**DESCRIPTION OF THE TASK**
Write out, word for word, the part of the listing below that opens with the line containing "ATOM 280 C CA" and closes with the line containing "ATOM 293 O O", keeping both of those lines and adding no others.

**PROVIDED RECORDS**
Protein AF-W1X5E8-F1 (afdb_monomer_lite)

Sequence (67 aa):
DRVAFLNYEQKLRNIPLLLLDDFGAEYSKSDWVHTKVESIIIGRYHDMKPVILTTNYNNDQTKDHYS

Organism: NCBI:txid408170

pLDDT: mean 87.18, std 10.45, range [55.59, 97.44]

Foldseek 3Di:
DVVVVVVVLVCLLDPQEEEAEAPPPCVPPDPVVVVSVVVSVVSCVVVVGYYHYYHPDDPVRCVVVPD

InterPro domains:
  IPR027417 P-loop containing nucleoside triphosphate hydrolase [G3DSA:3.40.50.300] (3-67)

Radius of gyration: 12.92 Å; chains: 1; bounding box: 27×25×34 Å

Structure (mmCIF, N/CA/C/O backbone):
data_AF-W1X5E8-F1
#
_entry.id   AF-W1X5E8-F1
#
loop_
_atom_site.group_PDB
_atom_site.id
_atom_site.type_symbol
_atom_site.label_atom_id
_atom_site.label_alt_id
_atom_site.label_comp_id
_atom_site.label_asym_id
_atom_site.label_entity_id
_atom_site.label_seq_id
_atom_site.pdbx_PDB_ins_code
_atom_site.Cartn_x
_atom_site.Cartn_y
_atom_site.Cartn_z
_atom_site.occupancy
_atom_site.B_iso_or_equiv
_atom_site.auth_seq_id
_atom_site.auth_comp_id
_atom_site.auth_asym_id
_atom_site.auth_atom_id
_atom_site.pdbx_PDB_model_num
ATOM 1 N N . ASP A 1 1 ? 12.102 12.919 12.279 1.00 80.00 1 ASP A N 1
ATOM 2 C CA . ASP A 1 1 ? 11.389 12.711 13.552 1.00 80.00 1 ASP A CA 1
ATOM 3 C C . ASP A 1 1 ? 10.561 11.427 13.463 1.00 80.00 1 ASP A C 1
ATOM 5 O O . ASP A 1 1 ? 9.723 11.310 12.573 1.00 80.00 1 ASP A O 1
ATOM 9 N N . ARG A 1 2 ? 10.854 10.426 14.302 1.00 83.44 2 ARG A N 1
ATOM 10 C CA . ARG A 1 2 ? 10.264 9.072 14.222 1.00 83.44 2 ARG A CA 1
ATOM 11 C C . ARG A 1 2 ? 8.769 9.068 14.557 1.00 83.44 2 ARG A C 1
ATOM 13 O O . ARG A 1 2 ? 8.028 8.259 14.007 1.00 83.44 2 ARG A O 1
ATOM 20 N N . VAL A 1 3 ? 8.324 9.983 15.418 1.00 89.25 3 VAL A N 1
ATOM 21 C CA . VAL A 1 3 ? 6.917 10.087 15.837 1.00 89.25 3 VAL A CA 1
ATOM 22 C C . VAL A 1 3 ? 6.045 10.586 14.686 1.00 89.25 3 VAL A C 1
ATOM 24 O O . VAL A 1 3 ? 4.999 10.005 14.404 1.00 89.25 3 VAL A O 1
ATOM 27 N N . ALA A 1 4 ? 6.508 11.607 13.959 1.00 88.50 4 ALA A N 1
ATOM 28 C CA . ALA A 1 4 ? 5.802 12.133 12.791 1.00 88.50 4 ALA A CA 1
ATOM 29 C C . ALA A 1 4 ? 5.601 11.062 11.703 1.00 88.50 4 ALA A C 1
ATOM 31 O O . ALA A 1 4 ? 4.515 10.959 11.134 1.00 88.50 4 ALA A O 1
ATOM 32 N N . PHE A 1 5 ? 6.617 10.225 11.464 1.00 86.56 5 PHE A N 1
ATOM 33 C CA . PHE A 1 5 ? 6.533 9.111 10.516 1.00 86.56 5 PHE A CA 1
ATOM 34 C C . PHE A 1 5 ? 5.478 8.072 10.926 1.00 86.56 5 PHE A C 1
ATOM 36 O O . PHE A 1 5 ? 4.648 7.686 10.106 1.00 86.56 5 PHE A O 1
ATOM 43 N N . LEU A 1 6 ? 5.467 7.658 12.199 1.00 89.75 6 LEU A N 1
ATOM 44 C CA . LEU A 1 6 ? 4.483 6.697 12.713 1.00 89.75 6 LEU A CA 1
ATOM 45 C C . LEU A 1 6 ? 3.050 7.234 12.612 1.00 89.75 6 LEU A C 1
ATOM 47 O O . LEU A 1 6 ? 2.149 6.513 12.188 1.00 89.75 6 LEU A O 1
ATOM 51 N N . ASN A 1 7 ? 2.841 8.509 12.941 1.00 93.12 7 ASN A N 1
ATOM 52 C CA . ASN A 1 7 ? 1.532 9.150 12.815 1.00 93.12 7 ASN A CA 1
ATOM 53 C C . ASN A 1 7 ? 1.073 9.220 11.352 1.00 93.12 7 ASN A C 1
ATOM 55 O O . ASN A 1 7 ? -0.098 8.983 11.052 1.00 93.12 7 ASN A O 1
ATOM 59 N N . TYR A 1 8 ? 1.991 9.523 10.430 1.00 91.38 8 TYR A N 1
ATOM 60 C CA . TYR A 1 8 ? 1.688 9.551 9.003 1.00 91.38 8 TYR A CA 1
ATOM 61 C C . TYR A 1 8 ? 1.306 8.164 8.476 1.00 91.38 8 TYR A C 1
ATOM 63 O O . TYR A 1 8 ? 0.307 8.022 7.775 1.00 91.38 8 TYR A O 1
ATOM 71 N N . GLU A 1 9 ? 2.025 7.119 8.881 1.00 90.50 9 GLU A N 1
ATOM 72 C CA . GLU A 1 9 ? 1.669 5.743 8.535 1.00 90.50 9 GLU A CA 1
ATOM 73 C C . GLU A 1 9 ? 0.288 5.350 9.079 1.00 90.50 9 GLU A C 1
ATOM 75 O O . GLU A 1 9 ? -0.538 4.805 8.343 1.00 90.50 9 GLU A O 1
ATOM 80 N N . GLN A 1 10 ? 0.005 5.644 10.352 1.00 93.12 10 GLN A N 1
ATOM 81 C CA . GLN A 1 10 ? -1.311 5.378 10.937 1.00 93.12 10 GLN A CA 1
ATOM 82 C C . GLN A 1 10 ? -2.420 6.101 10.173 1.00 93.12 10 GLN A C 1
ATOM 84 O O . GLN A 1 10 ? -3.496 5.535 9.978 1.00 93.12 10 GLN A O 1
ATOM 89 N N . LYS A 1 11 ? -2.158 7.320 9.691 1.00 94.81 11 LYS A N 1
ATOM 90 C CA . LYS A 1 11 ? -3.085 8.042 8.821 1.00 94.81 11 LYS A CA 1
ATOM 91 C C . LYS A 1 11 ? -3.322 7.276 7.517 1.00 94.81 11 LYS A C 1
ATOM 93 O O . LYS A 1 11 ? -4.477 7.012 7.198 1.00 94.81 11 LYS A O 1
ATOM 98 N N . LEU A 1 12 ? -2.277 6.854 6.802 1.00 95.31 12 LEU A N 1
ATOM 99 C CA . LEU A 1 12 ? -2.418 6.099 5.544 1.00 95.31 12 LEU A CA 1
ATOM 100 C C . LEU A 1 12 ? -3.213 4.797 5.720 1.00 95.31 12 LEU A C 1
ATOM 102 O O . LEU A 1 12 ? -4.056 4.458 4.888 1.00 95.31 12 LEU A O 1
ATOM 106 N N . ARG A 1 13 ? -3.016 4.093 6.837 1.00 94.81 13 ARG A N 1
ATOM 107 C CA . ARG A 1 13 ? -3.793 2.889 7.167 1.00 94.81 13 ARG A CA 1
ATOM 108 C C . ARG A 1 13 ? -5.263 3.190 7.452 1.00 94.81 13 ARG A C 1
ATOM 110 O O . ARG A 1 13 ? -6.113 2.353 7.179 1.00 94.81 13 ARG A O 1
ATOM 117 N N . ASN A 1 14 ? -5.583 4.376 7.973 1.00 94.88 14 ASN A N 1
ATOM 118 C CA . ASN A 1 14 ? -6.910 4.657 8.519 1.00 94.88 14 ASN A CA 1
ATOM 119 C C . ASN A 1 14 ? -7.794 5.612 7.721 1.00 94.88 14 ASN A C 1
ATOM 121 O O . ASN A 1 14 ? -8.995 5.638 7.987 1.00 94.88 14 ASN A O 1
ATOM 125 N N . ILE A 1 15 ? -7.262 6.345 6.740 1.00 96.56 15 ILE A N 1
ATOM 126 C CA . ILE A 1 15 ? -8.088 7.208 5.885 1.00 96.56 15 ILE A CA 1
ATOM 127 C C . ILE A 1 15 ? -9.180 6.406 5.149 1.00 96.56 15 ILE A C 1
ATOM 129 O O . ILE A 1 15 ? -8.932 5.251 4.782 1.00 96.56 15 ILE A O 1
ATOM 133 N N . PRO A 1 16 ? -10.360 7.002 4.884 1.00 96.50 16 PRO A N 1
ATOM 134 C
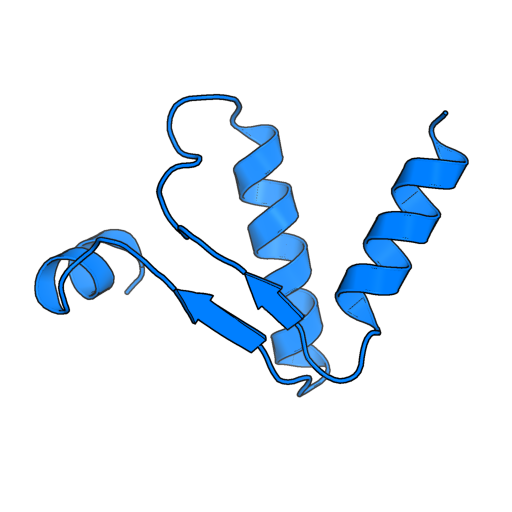 CA . PRO A 1 16 ? -11.476 6.301 4.248 1.00 96.50 16 PRO A CA 1
ATOM 135 C C . PRO A 1 16 ? -11.136 5.723 2.875 1.00 96.50 16 PRO A C 1
ATOM 137 O O . PRO A 1 16 ? -11.547 4.613 2.577 1.00 96.50 16 PRO A O 1
ATOM 140 N N . LEU A 1 17 ? -10.337 6.434 2.076 1.00 96.75 17 LEU A N 1
ATOM 141 C CA . LEU A 1 17 ? -9.876 6.015 0.754 1.00 96.75 17 LEU A CA 1
ATOM 142 C C . LEU A 1 17 ? -8.409 6.405 0.587 1.00 96.75 17 LEU A C 1
ATOM 144 O O . LEU A 1 17 ? -8.041 7.538 0.894 1.00 96.75 17 LEU A O 1
ATOM 148 N N . LEU A 1 18 ? -7.593 5.473 0.098 1.00 97.12 18 LEU A N 1
ATOM 149 C CA . LEU A 1 18 ? -6.192 5.707 -0.242 1.00 97.12 18 LEU A CA 1
ATOM 150 C C . LEU A 1 18 ? -6.016 5.560 -1.756 1.00 97.12 18 LEU A C 1
ATOM 152 O O . LEU A 1 18 ? -6.339 4.508 -2.299 1.00 97.12 18 LEU A O 1
ATOM 156 N N . LEU A 1 19 ? -5.508 6.603 -2.411 1.00 95.75 19 LEU A N 1
ATOM 157 C CA . LEU A 1 19 ? -5.060 6.570 -3.802 1.00 95.75 19 LEU A CA 1
ATOM 158 C C . LEU A 1 19 ? -3.529 6.557 -3.802 1.00 95.75 19 LEU A C 1
ATOM 160 O O . LEU A 1 19 ? -2.925 7.491 -3.272 1.00 95.75 19 LEU A O 1
ATOM 164 N N . LEU A 1 20 ? -2.926 5.510 -4.359 1.00 91.88 20 LEU A N 1
ATOM 165 C CA . LEU A 1 20 ? -1.487 5.435 -4.606 1.00 91.88 20 LEU A CA 1
ATOM 166 C C . LEU A 1 20 ? -1.248 5.554 -6.108 1.00 91.88 20 LEU A C 1
ATOM 168 O O . LEU A 1 20 ? -1.816 4.787 -6.887 1.00 91.88 20 LEU A O 1
ATOM 172 N N . ASP A 1 21 ? -0.443 6.540 -6.484 1.00 90.69 21 ASP A N 1
ATOM 173 C CA . ASP A 1 21 ? -0.087 6.805 -7.873 1.00 90.69 21 ASP A CA 1
ATOM 174 C C . ASP A 1 21 ? 1.239 6.120 -8.239 1.00 90.69 21 ASP A C 1
ATOM 176 O O . ASP A 1 21 ? 2.105 5.978 -7.376 1.00 90.69 21 ASP A O 1
ATOM 180 N N . ASP A 1 22 ? 1.394 5.722 -9.501 1.00 87.12 22 ASP A N 1
ATOM 181 C CA . ASP A 1 22 ? 2.625 5.162 -10.084 1.00 87.12 22 ASP A CA 1
ATOM 182 C C . ASP A 1 22 ? 3.195 3.939 -9.332 1.00 87.12 22 ASP A C 1
ATOM 184 O O . ASP A 1 22 ? 4.400 3.788 -9.102 1.00 87.12 22 ASP A O 1
ATOM 188 N N . PHE A 1 23 ? 2.300 3.033 -8.933 1.00 86.19 23 PHE A N 1
ATOM 189 C CA . PHE A 1 23 ? 2.655 1.786 -8.271 1.00 86.19 23 PHE A CA 1
ATOM 190 C C . PHE A 1 23 ? 3.542 0.935 -9.188 1.00 86.19 23 PHE A C 1
ATOM 192 O O . PHE A 1 23 ? 3.155 0.566 -10.301 1.00 86.19 23 PHE A O 1
ATOM 199 N N . GLY A 1 24 ? 4.752 0.650 -8.709 1.00 77.19 24 GLY A N 1
ATOM 200 C CA . GLY A 1 24 ? 5.792 -0.046 -9.463 1.00 77.19 24 GLY A CA 1
ATOM 201 C C . GLY A 1 24 ? 6.939 0.839 -9.961 1.00 77.19 24 GLY A C 1
ATOM 202 O O . GLY A 1 24 ? 7.947 0.308 -10.410 1.00 77.19 24 GLY A O 1
ATOM 203 N N . ALA A 1 25 ? 6.891 2.166 -9.809 1.00 68.19 25 ALA A N 1
ATOM 204 C CA . ALA A 1 25 ? 8.066 3.014 -10.067 1.00 68.19 25 ALA A CA 1
ATOM 205 C C . ALA A 1 25 ? 9.124 2.964 -8.939 1.00 68.19 25 ALA A C 1
ATOM 207 O O . ALA A 1 25 ? 10.244 3.469 -9.075 1.00 68.19 25 ALA A O 1
ATOM 208 N N . GLU A 1 26 ? 8.782 2.344 -7.807 1.00 63.19 26 GLU A N 1
ATOM 209 C CA . GLU A 1 26 ? 9.550 2.384 -6.556 1.00 63.19 26 GLU A CA 1
ATOM 210 C C . GLU A 1 26 ? 10.722 1.382 -6.503 1.00 63.19 26 GLU A C 1
ATOM 212 O O . GLU A 1 26 ? 11.616 1.530 -5.665 1.00 63.19 26 GLU A O 1
ATOM 217 N N . TYR A 1 27 ? 10.777 0.415 -7.433 1.00 57.09 27 TYR A N 1
ATOM 218 C CA . TYR A 1 27 ? 11.733 -0.710 -7.434 1.00 57.09 27 TYR A CA 1
ATOM 219 C C . TYR A 1 27 ? 13.217 -0.329 -7.502 1.00 57.09 27 TYR A C 1
ATOM 221 O O . TYR A 1 27 ? 14.081 -1.177 -7.312 1.00 57.09 27 TYR A O 1
ATOM 229 N N . SER A 1 28 ? 13.540 0.937 -7.763 1.00 55.59 28 SER A N 1
ATOM 230 C CA . SER A 1 28 ? 14.920 1.391 -7.962 1.00 55.59 28 SER A CA 1
ATOM 231 C C . SER A 1 28 ? 15.549 2.110 -6.761 1.00 55.59 28 SER A C 1
ATOM 233 O O . SER A 1 28 ? 16.742 2.407 -6.813 1.00 55.59 28 SER A O 1
ATOM 235 N N . LYS A 1 29 ? 14.795 2.432 -5.692 1.00 58.19 29 LYS A N 1
ATOM 236 C CA . LYS A 1 29 ? 15.257 3.409 -4.677 1.00 58.19 29 LYS A CA 1
ATOM 237 C C . LYS A 1 29 ? 15.571 2.859 -3.278 1.00 58.19 29 LYS A C 1
ATOM 239 O O . LYS A 1 29 ? 16.457 3.417 -2.631 1.00 58.19 29 LYS A O 1
ATOM 244 N N . SER A 1 30 ? 14.891 1.822 -2.774 1.00 66.19 30 SER A N 1
ATOM 245 C CA . SER A 1 30 ? 15.235 1.187 -1.482 1.00 66.19 30 SER A CA 1
ATOM 246 C C . SER A 1 30 ? 14.341 -0.008 -1.137 1.00 66.19 30 SER A C 1
ATOM 248 O O . SER A 1 30 ? 13.120 0.142 -1.116 1.00 66.19 30 SER A O 1
ATOM 250 N 
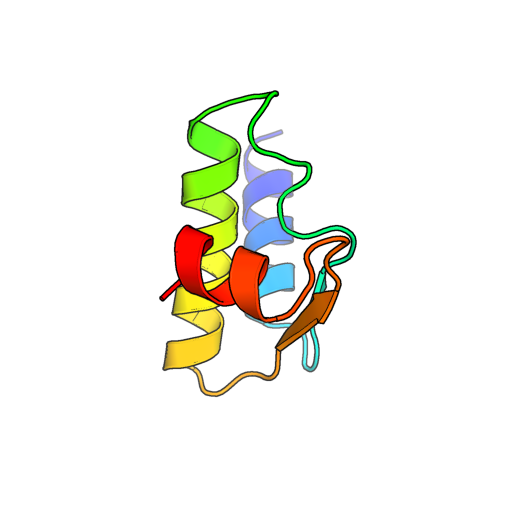N . ASP A 1 31 ? 14.933 -1.134 -0.729 1.00 69.31 31 ASP A N 1
ATOM 2
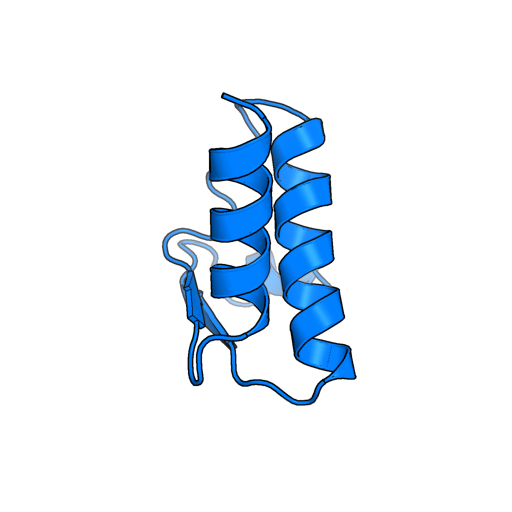51 C CA . ASP A 1 31 ? 14.203 -2.363 -0.361 1.00 69.31 31 ASP A CA 1
ATOM 252 C C . ASP A 1 31 ? 13.166 -2.149 0.758 1.00 69.31 31 ASP A C 1
ATOM 254 O O . ASP A 1 31 ? 12.084 -2.733 0.743 1.00 69.31 31 ASP A O 1
ATOM 258 N N . TRP A 1 32 ? 13.446 -1.262 1.722 1.00 79.69 32 TRP A N 1
ATOM 259 C CA . TRP A 1 32 ? 12.528 -1.011 2.842 1.00 79.69 32 TRP A CA 1
ATOM 260 C C . TRP A 1 32 ? 11.245 -0.279 2
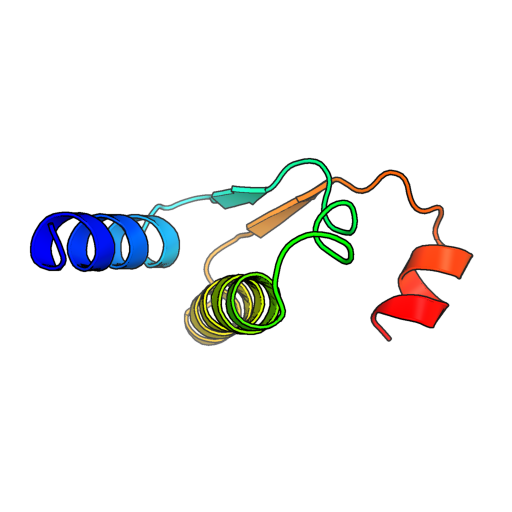.427 1.00 79.69 32 TRP A C 1
ATOM 262 O O . TRP A 1 32 ? 10.227 -0.404 3.114 1.00 79.69 32 TRP A O 1
ATOM 272 N N . VAL A 1 33 ? 11.285 0.497 1.335 1.00 80.62 33 VAL A N 1
ATOM 273 C CA . VAL A 1 33 ? 10.121 1.253 0.850 1.00 80.62 33 VAL A CA 1
ATOM 274 C C . VAL A 1 33 ? 9.055 0.272 0.371 1.00 80.62 33 VAL A C 1
ATOM 276 O O . VAL A 1 33 ? 7.901 0.389 0.781 1.00 80.62 33 VAL A O 1
ATOM 279 N N . HIS A 1 34 ? 9.464 -0.766 -0.365 1.00 80.69 34 HIS A N 1
ATOM 280 C CA . HIS A 1 34 ? 8.579 -1.826 -0.844 1.00 80.69 34 HIS A CA 1
ATOM 281 C C . HIS A 1 34 ? 7.849 -2.523 0.304 1.00 80.69 34 HIS A C 1
ATOM 283 O O . HIS A 1 34 ? 6.620 -2.486 0.376 1.00 80.69 34 HIS A O 1
ATOM 289 N N . THR A 1 35 ? 8.601 -3.048 1.279 1.00 85.94 35 THR A N 1
ATOM 290 C CA . THR A 1 35 ? 8.019 -3.731 2.445 1.00 85.94 35 THR A CA 1
ATOM 291 C C . THR A 1 35 ? 7.038 -2.833 3.199 1.00 85.94 35 THR A C 1
ATOM 293 O O . THR A 1 35 ? 6.047 -3.302 3.768 1.00 85.94 35 THR A O 1
ATOM 296 N N . LYS A 1 36 ? 7.286 -1.518 3.223 1.00 87.31 36 LYS A N 1
ATOM 297 C CA . LYS A 1 36 ? 6.409 -0.581 3.919 1.00 87.31 36 LYS A CA 1
ATOM 298 C C . LYS A 1 36 ? 5.102 -0.336 3.176 1.00 87.31 36 LYS A C 1
ATOM 300 O O . LYS A 1 36 ? 4.048 -0.364 3.816 1.00 87.31 36 LYS A O 1
ATOM 305 N N . VAL A 1 37 ? 5.168 -0.112 1.866 1.00 88.94 37 VAL A N 1
ATOM 306 C CA . VAL A 1 37 ? 3.987 0.068 1.012 1.00 88.94 37 VAL A CA 1
ATOM 307 C C . VAL A 1 37 ? 3.120 -1.191 1.047 1.00 88.94 37 VAL A C 1
ATOM 309 O O . VAL A 1 37 ? 1.926 -1.093 1.338 1.00 88.94 37 VAL A O 1
ATOM 312 N N . GLU A 1 38 ? 3.722 -2.375 0.904 1.00 88.50 38 GLU A N 1
ATOM 313 C CA . GLU A 1 38 ? 3.026 -3.660 1.047 1.00 88.50 38 GLU A CA 1
ATOM 314 C C . GLU A 1 38 ? 2.333 -3.786 2.405 1.00 88.50 38 GLU A C 1
ATOM 316 O O . GLU A 1 38 ? 1.154 -4.127 2.480 1.00 88.50 38 GLU A O 1
ATOM 321 N N . SER A 1 39 ? 3.024 -3.445 3.497 1.00 92.31 39 SER A N 1
ATOM 322 C CA . SER A 1 39 ? 2.446 -3.509 4.841 1.00 92.31 39 SER A CA 1
ATOM 323 C C . SER A 1 39 ? 1.216 -2.607 5.003 1.00 92.31 39 SER A C 1
ATOM 325 O O . SER A 1 39 ? 0.280 -2.968 5.726 1.00 92.31 39 SER A O 1
ATOM 327 N N . ILE A 1 40 ? 1.195 -1.436 4.354 1.00 93.69 40 ILE A N 1
ATOM 328 C CA . ILE A 1 40 ? 0.033 -0.536 4.349 1.00 93.69 40 ILE A CA 1
ATOM 329 C C . ILE A 1 40 ? -1.113 -1.159 3.546 1.00 93.69 40 ILE A C 1
ATOM 331 O O . ILE A 1 40 ? -2.236 -1.196 4.050 1.00 93.69 40 ILE A O 1
ATOM 335 N N . ILE A 1 41 ? -0.836 -1.672 2.343 1.00 93.62 41 ILE A N 1
ATOM 336 C CA . ILE A 1 41 ? -1.838 -2.299 1.465 1.00 93.62 41 ILE A CA 1
ATOM 337 C C . ILE A 1 41 ? -2.465 -3.521 2.148 1.00 93.62 41 ILE A C 1
ATOM 339 O O . ILE A 1 41 ? -3.687 -3.591 2.255 1.00 93.62 41 ILE A O 1
ATOM 343 N N . ILE A 1 42 ? -1.649 -4.427 2.694 1.00 93.94 42 ILE A N 1
ATOM 344 C CA . ILE A 1 42 ? -2.105 -5.627 3.414 1.00 93.94 42 ILE A CA 1
ATOM 345 C C . ILE A 1 42 ? -2.960 -5.246 4.626 1.00 93.94 42 ILE A C 1
ATOM 347 O O . ILE A 1 42 ? -4.028 -5.816 4.837 1.00 93.94 42 ILE A O 1
ATOM 351 N N . GLY A 1 43 ? -2.530 -4.251 5.410 1.00 95.88 43 GLY A N 1
ATOM 352 C CA . GLY A 1 43 ? -3.312 -3.783 6.556 1.00 95.88 43 GLY A CA 1
ATOM 353 C C . GLY A 1 43 ? -4.685 -3.248 6.145 1.00 95.88 43 GLY A C 1
ATOM 354 O O . GLY A 1 43 ? -5.689 -3.584 6.763 1.00 95.88 43 GLY A O 1
ATOM 355 N N . ARG A 1 44 ? -4.746 -2.465 5.062 1.00 97.06 44 ARG A N 1
ATOM 356 C CA . ARG A 1 44 ? -6.019 -1.960 4.529 1.00 97.06 44 ARG A CA 1
ATOM 357 C C . ARG A 1 44 ? -6.890 -3.074 3.958 1.00 97.06 44 ARG A C 1
ATOM 359 O O . ARG A 1 44 ? -8.099 -3.020 4.150 1.00 97.06 44 ARG A O 1
ATOM 366 N N . TYR A 1 45 ? -6.296 -4.077 3.312 1.00 95.38 45 TYR A N 1
ATOM 367 C CA . TYR A 1 45 ? -7.007 -5.261 2.831 1.00 95.38 45 TYR A CA 1
ATOM 368 C C . TYR A 1 45 ? -7.667 -6.028 3.986 1.00 95.38 45 TYR A C 1
ATOM 370 O O . TYR A 1 45 ? -8.864 -6.294 3.927 1.00 95.38 45 TYR A O 1
ATOM 378 N N . HIS A 1 46 ? -6.931 -6.302 5.069 1.00 96.38 46 HIS A N 1
ATOM 379 C CA . HIS A 1 46 ? -7.481 -6.971 6.256 1.00 96.38 46 HIS A CA 1
ATOM 380 C C . HIS A 1 46 ? -8.615 -6.176 6.915 1.00 96.38 46 HIS A C 1
ATOM 382 O O . HIS A 1 46 ? -9.611 -6.760 7.336 1.00 96.38 46 HIS A O 1
ATOM 388 N N . ASP A 1 47 ? -8.491 -4.849 6.959 1.00 97.00 47 ASP A N 1
ATOM 389 C CA . ASP A 1 47 ? -9.503 -3.960 7.536 1.00 97.00 47 ASP A CA 1
ATOM 390 C C . ASP A 1 47 ? -10.639 -3.611 6.553 1.00 97.00 47 ASP A C 1
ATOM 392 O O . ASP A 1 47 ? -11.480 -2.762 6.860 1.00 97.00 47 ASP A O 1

**OUTPUT FOR THIS EXERCISE**
ATOM 280 C CA . HIS A 1 34 ? 8.579 -1.826 -0.844 1.00 80.69 34 HIS A CA 1
ATOM 281 C C . HIS A 1 34 ? 7.849 -2.523 0.304 1.00 80.69 34 HIS A C 1
ATOM 283 O O . HIS A 1 34 ? 6.620 -2.486 0.376 1.00 80.69 34 HIS A O 1
ATOM 289 N N . THR A 1 35 ? 8.601 -3.048 1.279 1.00 85.94 35 THR A N 1
ATOM 290 C CA . THR A 1 35 ? 8.019 -3.731 2.445 1.00 85.94 35 THR A CA 1
ATOM 291 C C . THR A 1 35 ? 7.038 -2.833 3.199 1.00 85.94 35 THR A C 1
ATOM 293 O O . THR A 1 35 ? 6.047 -3.302 3.768 1.00 85.94 35 THR A O 1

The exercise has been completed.